Privatization Is Driving Deal Work in Brazil While Latin America Remains Cautious
The region's largest economy should draw an outsize amount of attention in 2020, lawyers say, thanks to pro-business President Jaír Bolsonaro.
April 02, 2020 at 04:10 PM
4 minute read
Credit: Katsiaryna Pleshakova/Shutterstock.com
Editor's note: This article was first published in The American Lawyer's April issue.
Brazil is expected to drive the bulk of mergers, acquisitions and other deals this year in Latin America, as pro-business President Jaír Bolsonaro unloads public assets and dials back government investment.
The region's largest economy should draw an outsize amount of attention, lawyers say, picking up slack from the second-largest economy, Mexico, as anxiety over the decisions of leftist President Andrés Manuel López Obrador makes investors more wary of Mexico.
Elsewhere, social unrest has gripped much of the Andes, while once-strong economies like Argentina and Venezuela are attracting very limited interest from global investors.
Across the region, the emergence of the coronavirus is raising questions about dealmaking as economists and investors contemplate its broader impact. Commodity producers in countries such as Brazil and Chile depend heavily on purchases from China, which played an increasing role in recent years as an investor in Latin America.
"While there's interest in the region, there's a certain amount of caution," says Chantal Kordula, a New York-based partner with Cleary Gottlieb Steen & Hamilton who has concentrated on Latin American deals for more than a decade.
This caution could translate into cost advantages for buyers, as sellers become more realistic about price. There are generational shifts taking place at family-owned companies throughout the region as heirs look to divest due to lack of interest in the family business or to diversify risk in countries like Mexico where they feel the political winds shifting out of their favor. That could mean more outbound M&A.
Juan Francisco Torres Landa, managing partner for the Mexico office of Hogan Lovells, describes Mexico right now as a "buyer's market" with increasingly selective M&A activity.
"The circumstances in which you would have elements for investments and positive growth, we don't see them," says Torres Landa, noting that the current administration has largely eschewed foreign investment in infrastructure and energy.

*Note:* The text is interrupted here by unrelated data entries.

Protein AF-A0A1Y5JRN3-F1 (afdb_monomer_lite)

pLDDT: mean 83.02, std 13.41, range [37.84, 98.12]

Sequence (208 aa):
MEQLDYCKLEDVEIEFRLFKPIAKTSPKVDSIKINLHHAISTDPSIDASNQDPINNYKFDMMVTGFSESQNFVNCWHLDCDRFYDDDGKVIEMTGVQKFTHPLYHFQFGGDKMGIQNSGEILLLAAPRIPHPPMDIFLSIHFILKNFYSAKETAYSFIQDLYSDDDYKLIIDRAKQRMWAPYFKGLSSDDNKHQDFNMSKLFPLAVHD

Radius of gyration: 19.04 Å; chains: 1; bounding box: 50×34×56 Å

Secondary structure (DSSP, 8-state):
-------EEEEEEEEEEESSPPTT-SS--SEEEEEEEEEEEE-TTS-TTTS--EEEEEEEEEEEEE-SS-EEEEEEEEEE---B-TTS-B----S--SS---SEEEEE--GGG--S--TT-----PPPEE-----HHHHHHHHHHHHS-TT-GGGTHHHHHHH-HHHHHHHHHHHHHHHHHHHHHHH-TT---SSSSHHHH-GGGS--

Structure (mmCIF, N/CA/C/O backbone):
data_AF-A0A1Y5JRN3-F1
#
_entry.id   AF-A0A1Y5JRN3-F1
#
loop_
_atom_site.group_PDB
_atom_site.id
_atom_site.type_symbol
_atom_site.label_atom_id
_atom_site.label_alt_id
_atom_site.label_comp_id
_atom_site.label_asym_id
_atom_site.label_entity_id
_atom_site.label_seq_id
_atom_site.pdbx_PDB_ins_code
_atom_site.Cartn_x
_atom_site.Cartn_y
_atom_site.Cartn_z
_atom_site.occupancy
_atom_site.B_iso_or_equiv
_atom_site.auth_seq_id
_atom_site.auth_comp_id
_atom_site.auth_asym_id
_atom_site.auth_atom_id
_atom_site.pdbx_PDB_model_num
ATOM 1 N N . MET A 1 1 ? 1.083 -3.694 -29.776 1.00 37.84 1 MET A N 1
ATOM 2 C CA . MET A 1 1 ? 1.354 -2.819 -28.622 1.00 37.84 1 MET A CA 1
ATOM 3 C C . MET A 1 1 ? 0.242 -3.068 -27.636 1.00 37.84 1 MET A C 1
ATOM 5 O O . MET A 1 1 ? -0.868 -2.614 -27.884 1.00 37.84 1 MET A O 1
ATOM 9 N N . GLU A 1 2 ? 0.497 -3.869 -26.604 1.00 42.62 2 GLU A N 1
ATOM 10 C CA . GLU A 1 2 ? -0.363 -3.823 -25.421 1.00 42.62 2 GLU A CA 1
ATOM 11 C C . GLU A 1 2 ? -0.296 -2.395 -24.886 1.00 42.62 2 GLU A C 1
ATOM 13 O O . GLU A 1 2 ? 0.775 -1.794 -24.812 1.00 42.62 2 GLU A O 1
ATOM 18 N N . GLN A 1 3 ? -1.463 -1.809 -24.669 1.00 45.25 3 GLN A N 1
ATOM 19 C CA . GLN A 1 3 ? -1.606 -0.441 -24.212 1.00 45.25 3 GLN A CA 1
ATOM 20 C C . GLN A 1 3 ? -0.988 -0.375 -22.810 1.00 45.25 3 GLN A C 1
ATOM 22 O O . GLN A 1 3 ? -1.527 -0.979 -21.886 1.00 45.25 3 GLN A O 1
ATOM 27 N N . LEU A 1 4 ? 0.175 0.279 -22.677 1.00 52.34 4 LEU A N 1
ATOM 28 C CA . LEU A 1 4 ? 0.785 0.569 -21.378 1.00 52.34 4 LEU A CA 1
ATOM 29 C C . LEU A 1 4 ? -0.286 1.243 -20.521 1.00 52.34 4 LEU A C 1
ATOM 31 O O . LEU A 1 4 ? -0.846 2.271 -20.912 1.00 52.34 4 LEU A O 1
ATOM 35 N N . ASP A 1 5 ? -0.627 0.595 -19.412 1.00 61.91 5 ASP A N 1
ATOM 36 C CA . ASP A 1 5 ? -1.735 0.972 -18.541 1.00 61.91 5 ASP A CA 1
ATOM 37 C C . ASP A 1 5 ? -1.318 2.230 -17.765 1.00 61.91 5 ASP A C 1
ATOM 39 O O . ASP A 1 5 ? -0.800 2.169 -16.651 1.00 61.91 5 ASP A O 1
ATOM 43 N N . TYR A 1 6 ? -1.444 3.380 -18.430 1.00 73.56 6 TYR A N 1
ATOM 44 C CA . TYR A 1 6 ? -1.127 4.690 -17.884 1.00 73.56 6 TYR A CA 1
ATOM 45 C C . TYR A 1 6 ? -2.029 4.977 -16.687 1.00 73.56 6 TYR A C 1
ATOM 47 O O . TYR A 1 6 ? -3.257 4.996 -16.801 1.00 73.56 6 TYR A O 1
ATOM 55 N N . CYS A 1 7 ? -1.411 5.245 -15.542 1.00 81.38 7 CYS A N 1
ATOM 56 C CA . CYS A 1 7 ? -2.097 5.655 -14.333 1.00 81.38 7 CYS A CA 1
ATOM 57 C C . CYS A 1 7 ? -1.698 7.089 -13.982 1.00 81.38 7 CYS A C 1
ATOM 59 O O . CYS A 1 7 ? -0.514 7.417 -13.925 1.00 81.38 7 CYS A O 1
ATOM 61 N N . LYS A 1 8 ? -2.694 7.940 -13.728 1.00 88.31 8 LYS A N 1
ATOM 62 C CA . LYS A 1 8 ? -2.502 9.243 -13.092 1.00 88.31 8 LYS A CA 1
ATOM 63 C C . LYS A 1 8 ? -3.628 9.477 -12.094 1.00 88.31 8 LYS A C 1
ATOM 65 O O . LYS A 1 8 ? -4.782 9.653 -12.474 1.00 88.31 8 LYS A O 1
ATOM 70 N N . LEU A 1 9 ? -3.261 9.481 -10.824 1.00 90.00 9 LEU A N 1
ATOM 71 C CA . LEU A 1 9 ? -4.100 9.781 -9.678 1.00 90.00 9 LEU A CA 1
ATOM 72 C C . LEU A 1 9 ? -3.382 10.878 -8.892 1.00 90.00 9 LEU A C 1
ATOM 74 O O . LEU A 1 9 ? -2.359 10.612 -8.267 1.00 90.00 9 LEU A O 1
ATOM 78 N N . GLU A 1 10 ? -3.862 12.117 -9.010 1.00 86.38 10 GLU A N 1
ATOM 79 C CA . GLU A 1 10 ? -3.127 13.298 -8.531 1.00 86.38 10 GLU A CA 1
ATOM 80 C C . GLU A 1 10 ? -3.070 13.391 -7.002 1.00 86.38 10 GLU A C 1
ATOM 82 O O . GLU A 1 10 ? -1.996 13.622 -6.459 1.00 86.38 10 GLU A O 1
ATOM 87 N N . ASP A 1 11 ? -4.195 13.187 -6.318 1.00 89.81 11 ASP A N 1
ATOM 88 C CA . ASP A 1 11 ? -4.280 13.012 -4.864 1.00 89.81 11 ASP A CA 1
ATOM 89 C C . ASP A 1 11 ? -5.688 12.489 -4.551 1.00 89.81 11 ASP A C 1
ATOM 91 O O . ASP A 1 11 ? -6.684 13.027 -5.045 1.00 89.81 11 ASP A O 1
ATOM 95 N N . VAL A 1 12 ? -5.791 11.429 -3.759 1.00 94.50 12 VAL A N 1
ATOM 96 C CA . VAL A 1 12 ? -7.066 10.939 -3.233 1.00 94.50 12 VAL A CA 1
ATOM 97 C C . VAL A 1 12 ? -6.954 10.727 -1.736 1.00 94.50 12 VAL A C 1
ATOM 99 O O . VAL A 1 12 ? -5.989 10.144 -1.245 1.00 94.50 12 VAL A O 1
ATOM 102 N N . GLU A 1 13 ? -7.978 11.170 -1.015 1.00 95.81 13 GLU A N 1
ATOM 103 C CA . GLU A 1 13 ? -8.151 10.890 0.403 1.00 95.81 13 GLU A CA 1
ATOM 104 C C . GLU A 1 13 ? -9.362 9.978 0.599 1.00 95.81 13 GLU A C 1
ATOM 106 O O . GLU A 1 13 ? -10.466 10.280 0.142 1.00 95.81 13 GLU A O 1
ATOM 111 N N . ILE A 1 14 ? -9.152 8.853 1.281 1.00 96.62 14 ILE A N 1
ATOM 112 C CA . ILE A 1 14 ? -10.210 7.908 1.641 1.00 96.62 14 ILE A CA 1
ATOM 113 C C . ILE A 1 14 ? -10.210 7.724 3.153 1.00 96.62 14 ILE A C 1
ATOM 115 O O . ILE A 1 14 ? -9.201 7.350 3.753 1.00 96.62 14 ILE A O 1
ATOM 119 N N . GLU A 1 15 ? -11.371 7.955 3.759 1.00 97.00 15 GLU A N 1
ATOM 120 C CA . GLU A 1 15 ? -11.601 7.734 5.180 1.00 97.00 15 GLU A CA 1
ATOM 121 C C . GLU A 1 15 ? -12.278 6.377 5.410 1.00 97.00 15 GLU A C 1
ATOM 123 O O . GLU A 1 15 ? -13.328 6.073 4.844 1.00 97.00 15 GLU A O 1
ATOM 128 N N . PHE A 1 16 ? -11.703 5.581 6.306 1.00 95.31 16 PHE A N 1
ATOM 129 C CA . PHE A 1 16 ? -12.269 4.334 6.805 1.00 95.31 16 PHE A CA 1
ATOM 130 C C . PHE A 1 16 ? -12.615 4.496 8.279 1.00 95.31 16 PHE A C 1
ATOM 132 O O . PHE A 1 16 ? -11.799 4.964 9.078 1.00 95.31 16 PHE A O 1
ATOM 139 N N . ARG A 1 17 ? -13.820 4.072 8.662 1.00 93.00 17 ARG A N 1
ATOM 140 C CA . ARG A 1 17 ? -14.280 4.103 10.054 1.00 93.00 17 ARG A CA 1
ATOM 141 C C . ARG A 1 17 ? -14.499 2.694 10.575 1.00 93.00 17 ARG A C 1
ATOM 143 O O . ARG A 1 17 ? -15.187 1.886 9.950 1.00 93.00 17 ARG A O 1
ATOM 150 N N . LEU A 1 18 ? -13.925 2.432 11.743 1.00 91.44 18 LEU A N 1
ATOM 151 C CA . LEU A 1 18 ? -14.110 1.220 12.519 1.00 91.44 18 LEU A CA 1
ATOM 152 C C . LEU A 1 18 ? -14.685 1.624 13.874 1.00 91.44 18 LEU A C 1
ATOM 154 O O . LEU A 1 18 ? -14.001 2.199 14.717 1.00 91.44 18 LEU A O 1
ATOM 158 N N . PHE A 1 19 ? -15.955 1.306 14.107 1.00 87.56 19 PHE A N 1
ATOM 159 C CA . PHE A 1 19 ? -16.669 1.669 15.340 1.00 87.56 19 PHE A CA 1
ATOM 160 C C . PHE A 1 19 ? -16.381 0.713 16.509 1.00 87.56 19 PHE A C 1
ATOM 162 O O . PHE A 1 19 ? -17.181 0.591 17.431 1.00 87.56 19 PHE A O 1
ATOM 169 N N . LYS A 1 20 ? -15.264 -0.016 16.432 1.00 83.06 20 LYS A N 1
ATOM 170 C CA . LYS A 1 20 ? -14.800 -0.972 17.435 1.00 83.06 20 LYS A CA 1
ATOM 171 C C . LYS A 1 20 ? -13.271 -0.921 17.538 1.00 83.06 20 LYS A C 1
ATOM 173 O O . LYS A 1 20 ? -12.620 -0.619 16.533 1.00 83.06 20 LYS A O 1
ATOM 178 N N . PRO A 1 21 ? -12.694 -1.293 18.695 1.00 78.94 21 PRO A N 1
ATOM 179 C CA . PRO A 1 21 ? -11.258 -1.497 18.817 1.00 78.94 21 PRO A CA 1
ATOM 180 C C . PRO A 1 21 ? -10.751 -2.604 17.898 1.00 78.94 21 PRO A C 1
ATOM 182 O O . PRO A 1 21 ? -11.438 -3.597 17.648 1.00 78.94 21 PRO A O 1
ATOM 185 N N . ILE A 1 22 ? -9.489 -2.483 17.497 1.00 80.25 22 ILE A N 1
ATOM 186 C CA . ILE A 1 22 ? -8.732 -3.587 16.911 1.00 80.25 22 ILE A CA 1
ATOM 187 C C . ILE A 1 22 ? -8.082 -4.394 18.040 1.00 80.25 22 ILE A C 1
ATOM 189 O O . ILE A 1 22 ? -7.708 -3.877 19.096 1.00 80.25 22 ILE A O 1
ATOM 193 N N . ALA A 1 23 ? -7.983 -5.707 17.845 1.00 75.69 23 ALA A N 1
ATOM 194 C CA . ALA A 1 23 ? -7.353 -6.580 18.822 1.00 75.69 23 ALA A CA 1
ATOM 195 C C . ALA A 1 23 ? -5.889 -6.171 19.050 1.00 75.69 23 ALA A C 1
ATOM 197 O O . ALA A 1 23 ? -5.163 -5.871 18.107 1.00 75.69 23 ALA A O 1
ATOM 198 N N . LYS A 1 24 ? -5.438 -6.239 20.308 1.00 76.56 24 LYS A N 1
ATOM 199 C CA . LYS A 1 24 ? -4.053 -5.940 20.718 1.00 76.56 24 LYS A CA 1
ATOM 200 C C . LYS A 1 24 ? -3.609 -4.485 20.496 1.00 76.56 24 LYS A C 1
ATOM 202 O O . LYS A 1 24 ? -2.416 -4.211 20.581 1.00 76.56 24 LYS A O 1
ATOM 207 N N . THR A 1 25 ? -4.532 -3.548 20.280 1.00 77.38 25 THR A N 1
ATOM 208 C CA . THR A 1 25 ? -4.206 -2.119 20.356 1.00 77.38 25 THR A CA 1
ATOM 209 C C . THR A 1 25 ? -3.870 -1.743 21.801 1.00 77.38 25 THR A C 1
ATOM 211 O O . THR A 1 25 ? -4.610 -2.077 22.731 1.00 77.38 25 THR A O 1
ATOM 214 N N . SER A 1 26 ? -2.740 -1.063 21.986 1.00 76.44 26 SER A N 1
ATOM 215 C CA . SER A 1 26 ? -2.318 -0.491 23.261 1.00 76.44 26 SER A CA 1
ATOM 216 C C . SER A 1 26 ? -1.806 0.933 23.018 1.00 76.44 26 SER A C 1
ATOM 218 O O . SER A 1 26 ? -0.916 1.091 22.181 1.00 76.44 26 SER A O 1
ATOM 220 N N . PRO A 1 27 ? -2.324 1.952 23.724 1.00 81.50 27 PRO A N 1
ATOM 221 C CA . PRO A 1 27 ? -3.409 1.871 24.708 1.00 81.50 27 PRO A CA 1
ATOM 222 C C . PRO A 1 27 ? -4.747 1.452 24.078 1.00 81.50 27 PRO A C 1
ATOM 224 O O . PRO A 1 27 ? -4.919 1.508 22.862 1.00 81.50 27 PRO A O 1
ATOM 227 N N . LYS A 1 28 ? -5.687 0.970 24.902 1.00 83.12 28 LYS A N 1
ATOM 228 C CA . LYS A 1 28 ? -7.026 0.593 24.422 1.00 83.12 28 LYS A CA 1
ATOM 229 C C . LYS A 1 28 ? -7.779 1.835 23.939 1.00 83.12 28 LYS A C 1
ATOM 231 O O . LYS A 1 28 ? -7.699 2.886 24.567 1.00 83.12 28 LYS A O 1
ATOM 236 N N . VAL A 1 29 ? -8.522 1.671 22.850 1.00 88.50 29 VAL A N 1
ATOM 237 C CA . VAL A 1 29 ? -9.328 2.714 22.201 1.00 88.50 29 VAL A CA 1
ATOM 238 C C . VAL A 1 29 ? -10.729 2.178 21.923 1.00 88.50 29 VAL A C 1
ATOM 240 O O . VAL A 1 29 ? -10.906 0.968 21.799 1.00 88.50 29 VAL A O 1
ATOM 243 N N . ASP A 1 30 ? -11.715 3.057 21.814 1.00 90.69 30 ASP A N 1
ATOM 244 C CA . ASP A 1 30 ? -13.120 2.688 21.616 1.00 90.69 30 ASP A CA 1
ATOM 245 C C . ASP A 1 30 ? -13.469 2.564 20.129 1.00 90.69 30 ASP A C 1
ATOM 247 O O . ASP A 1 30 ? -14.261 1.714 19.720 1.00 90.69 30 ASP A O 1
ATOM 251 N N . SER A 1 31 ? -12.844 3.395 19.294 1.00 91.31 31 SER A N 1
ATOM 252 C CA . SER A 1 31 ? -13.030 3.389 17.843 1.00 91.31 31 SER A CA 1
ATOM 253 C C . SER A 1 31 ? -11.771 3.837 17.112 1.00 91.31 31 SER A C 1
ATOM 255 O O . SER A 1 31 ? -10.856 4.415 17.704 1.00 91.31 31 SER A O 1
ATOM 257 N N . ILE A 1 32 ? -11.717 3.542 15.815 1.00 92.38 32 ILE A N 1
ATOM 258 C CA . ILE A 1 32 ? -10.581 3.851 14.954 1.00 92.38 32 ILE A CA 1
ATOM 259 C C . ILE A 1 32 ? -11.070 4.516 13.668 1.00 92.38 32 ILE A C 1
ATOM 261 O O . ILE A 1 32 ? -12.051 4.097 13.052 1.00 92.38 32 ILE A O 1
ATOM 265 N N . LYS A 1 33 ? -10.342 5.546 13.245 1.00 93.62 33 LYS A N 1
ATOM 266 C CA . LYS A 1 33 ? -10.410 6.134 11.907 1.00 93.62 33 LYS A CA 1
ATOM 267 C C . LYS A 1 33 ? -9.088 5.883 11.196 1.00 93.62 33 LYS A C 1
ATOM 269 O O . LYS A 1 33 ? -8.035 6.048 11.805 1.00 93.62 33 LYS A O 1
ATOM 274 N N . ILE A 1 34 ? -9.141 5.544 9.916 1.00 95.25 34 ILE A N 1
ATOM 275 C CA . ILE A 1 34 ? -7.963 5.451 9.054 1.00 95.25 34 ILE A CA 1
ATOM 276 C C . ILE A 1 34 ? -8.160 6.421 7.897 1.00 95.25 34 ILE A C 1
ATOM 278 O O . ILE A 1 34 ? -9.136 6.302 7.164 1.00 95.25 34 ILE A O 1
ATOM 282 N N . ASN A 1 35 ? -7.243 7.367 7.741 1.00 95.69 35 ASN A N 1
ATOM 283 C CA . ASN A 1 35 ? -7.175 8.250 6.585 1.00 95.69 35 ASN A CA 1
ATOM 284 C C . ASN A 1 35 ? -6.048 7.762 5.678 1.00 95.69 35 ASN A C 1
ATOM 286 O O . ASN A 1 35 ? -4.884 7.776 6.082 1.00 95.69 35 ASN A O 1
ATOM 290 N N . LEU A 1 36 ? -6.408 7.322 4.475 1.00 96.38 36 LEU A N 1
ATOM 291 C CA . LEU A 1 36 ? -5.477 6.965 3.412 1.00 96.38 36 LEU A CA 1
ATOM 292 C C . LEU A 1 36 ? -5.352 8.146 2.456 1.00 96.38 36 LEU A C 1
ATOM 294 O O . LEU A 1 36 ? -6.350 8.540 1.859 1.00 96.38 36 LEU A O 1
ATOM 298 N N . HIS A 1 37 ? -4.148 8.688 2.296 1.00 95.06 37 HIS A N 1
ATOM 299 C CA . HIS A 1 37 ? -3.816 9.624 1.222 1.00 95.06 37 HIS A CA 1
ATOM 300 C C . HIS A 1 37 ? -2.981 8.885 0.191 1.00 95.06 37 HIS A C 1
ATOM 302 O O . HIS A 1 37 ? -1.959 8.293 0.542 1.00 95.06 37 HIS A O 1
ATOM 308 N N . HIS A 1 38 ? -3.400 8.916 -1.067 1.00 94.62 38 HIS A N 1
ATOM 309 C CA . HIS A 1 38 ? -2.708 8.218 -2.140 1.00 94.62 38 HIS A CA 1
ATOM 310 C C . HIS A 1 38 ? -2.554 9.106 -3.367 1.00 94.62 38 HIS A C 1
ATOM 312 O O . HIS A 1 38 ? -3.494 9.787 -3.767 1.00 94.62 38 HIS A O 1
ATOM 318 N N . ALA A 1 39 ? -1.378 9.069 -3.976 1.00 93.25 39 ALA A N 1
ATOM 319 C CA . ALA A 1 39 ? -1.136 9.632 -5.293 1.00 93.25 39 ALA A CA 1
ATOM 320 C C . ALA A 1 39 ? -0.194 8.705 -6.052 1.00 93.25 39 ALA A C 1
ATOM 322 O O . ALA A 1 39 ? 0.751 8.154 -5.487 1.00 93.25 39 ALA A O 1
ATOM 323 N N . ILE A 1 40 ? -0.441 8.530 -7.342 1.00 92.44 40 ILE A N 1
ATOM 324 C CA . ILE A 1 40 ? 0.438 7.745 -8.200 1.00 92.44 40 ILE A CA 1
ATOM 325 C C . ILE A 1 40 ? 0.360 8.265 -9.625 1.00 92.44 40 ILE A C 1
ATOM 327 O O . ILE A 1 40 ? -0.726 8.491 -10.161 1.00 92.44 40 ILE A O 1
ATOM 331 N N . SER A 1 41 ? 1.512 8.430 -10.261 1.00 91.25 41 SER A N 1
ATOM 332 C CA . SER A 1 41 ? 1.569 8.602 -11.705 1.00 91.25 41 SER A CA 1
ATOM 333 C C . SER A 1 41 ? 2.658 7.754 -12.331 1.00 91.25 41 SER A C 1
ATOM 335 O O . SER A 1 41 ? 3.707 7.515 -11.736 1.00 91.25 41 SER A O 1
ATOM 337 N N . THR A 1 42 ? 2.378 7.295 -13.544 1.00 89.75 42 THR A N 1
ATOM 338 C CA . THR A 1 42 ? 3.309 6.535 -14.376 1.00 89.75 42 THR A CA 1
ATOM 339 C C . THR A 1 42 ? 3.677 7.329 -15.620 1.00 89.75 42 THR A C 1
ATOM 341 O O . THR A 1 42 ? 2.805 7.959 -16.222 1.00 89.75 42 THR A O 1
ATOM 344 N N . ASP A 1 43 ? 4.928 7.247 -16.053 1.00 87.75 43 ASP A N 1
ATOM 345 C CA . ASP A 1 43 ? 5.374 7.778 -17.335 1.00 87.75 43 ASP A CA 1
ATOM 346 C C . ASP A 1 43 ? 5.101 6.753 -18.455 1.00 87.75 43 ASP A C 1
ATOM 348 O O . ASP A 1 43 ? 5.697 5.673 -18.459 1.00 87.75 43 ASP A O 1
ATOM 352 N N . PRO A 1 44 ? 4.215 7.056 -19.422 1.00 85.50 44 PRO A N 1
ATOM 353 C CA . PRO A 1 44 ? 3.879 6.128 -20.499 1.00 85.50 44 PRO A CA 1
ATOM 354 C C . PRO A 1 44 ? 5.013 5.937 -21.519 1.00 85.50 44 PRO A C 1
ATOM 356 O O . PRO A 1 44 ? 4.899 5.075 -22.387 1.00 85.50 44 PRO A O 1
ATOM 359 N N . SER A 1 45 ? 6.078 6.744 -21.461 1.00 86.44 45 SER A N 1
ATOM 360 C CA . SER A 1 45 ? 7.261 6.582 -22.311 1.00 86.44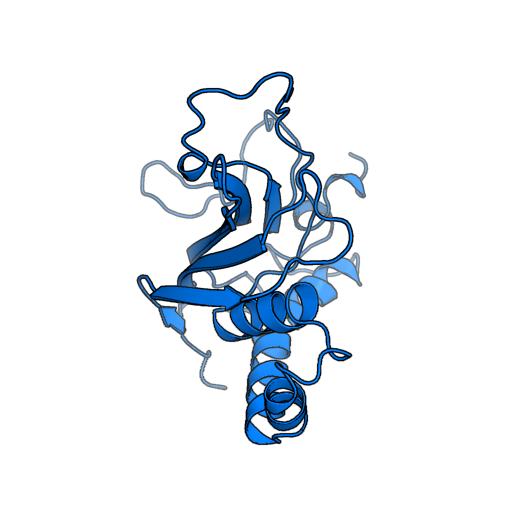 45 SER A CA 1
ATOM 361 C C . SER A 1 45 ? 8.247 5.536 -21.781 1.00 86.44 45 SER A C 1
ATOM 363 O O . SER A 1 45 ? 9.128 5.106 -22.528 1.00 86.44 45 SER A O 1
ATOM 365 N N . ILE A 1 46 ? 8.087 5.098 -20.527 1.00 85.69 46 ILE A N 1
ATOM 366 C CA . ILE A 1 46 ? 8.950 4.103 -19.888 1.00 85.69 46 ILE A CA 1
ATOM 367 C C . ILE A 1 46 ? 8.430 2.688 -20.170 1.00 85.69 46 ILE A C 1
ATOM 369 O O . ILE A 1 46 ? 7.267 2.365 -19.925 1.00 85.69 46 ILE A O 1
ATOM 373 N N . ASP A 1 47 ? 9.317 1.815 -20.649 1.00 86.69 47 ASP A N 1
ATOM 374 C CA . ASP A 1 47 ? 9.028 0.388 -20.791 1.00 86.69 47 ASP A CA 1
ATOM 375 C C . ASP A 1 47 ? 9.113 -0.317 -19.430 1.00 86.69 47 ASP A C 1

As a contrast, the Brazilian government is subsidizing less infrastructure, stoking a need for greater private sector financing and investment. The government also aims to privatize services ranging from airport operations to ports, and to unload $29 billion in assets held by state development bank BNDES, all in an effort to shrink the public sector.
Brazil accounted for $76.5 billion in private equity, venture capital and M&A deals out of $126.6 billion announced in Latin America last year, according to data compiled by Transactional Track Record. And it looks to be "particularly hot" this year, says New York-based Cleary Gottlieb partner Jeffrey Lewis, fresh of a trip to Brazil.
Market liberalization and falling interest rates in Brazil have led to a growing pipeline of deals as players rush to tap capital markets. All that fresh capital should, in turn, fuel more M&A activity, Lewis says.
The Brazilian central bank trimmed its key Selic rate to a record-low 4.25% in February, while signaling that it may finally hit the pause button on months of monetary easing. Historically low rates have inspired more companies to finance locally, and spurred Brazilian investors to venture abroad to capture higher returns.
"The lower interest rates are creating a lot of opportunity in Brazil, including in capital markets," Grenfel Calheiros, head of Simpson Thacher & Bartlett's São Paulo office, says. "It represents a paradigm shift."
But the bulk of that work will stay within Brazil. The majority of the country's deals are domestic, meaning they employ Brazilian firms, and the Brazilian bar association only allows global law firms operating in the country to consult on international law. As a result, Brazilian firms took the top 10 spots in a ranking of deals in the country last year. Machado, Meyer, Sendacz e Opice Advogados handled the most deals by value—$15.9 billion—while Pinheiro Neto Advogados advised on the most by volume, counseling on 108 deals.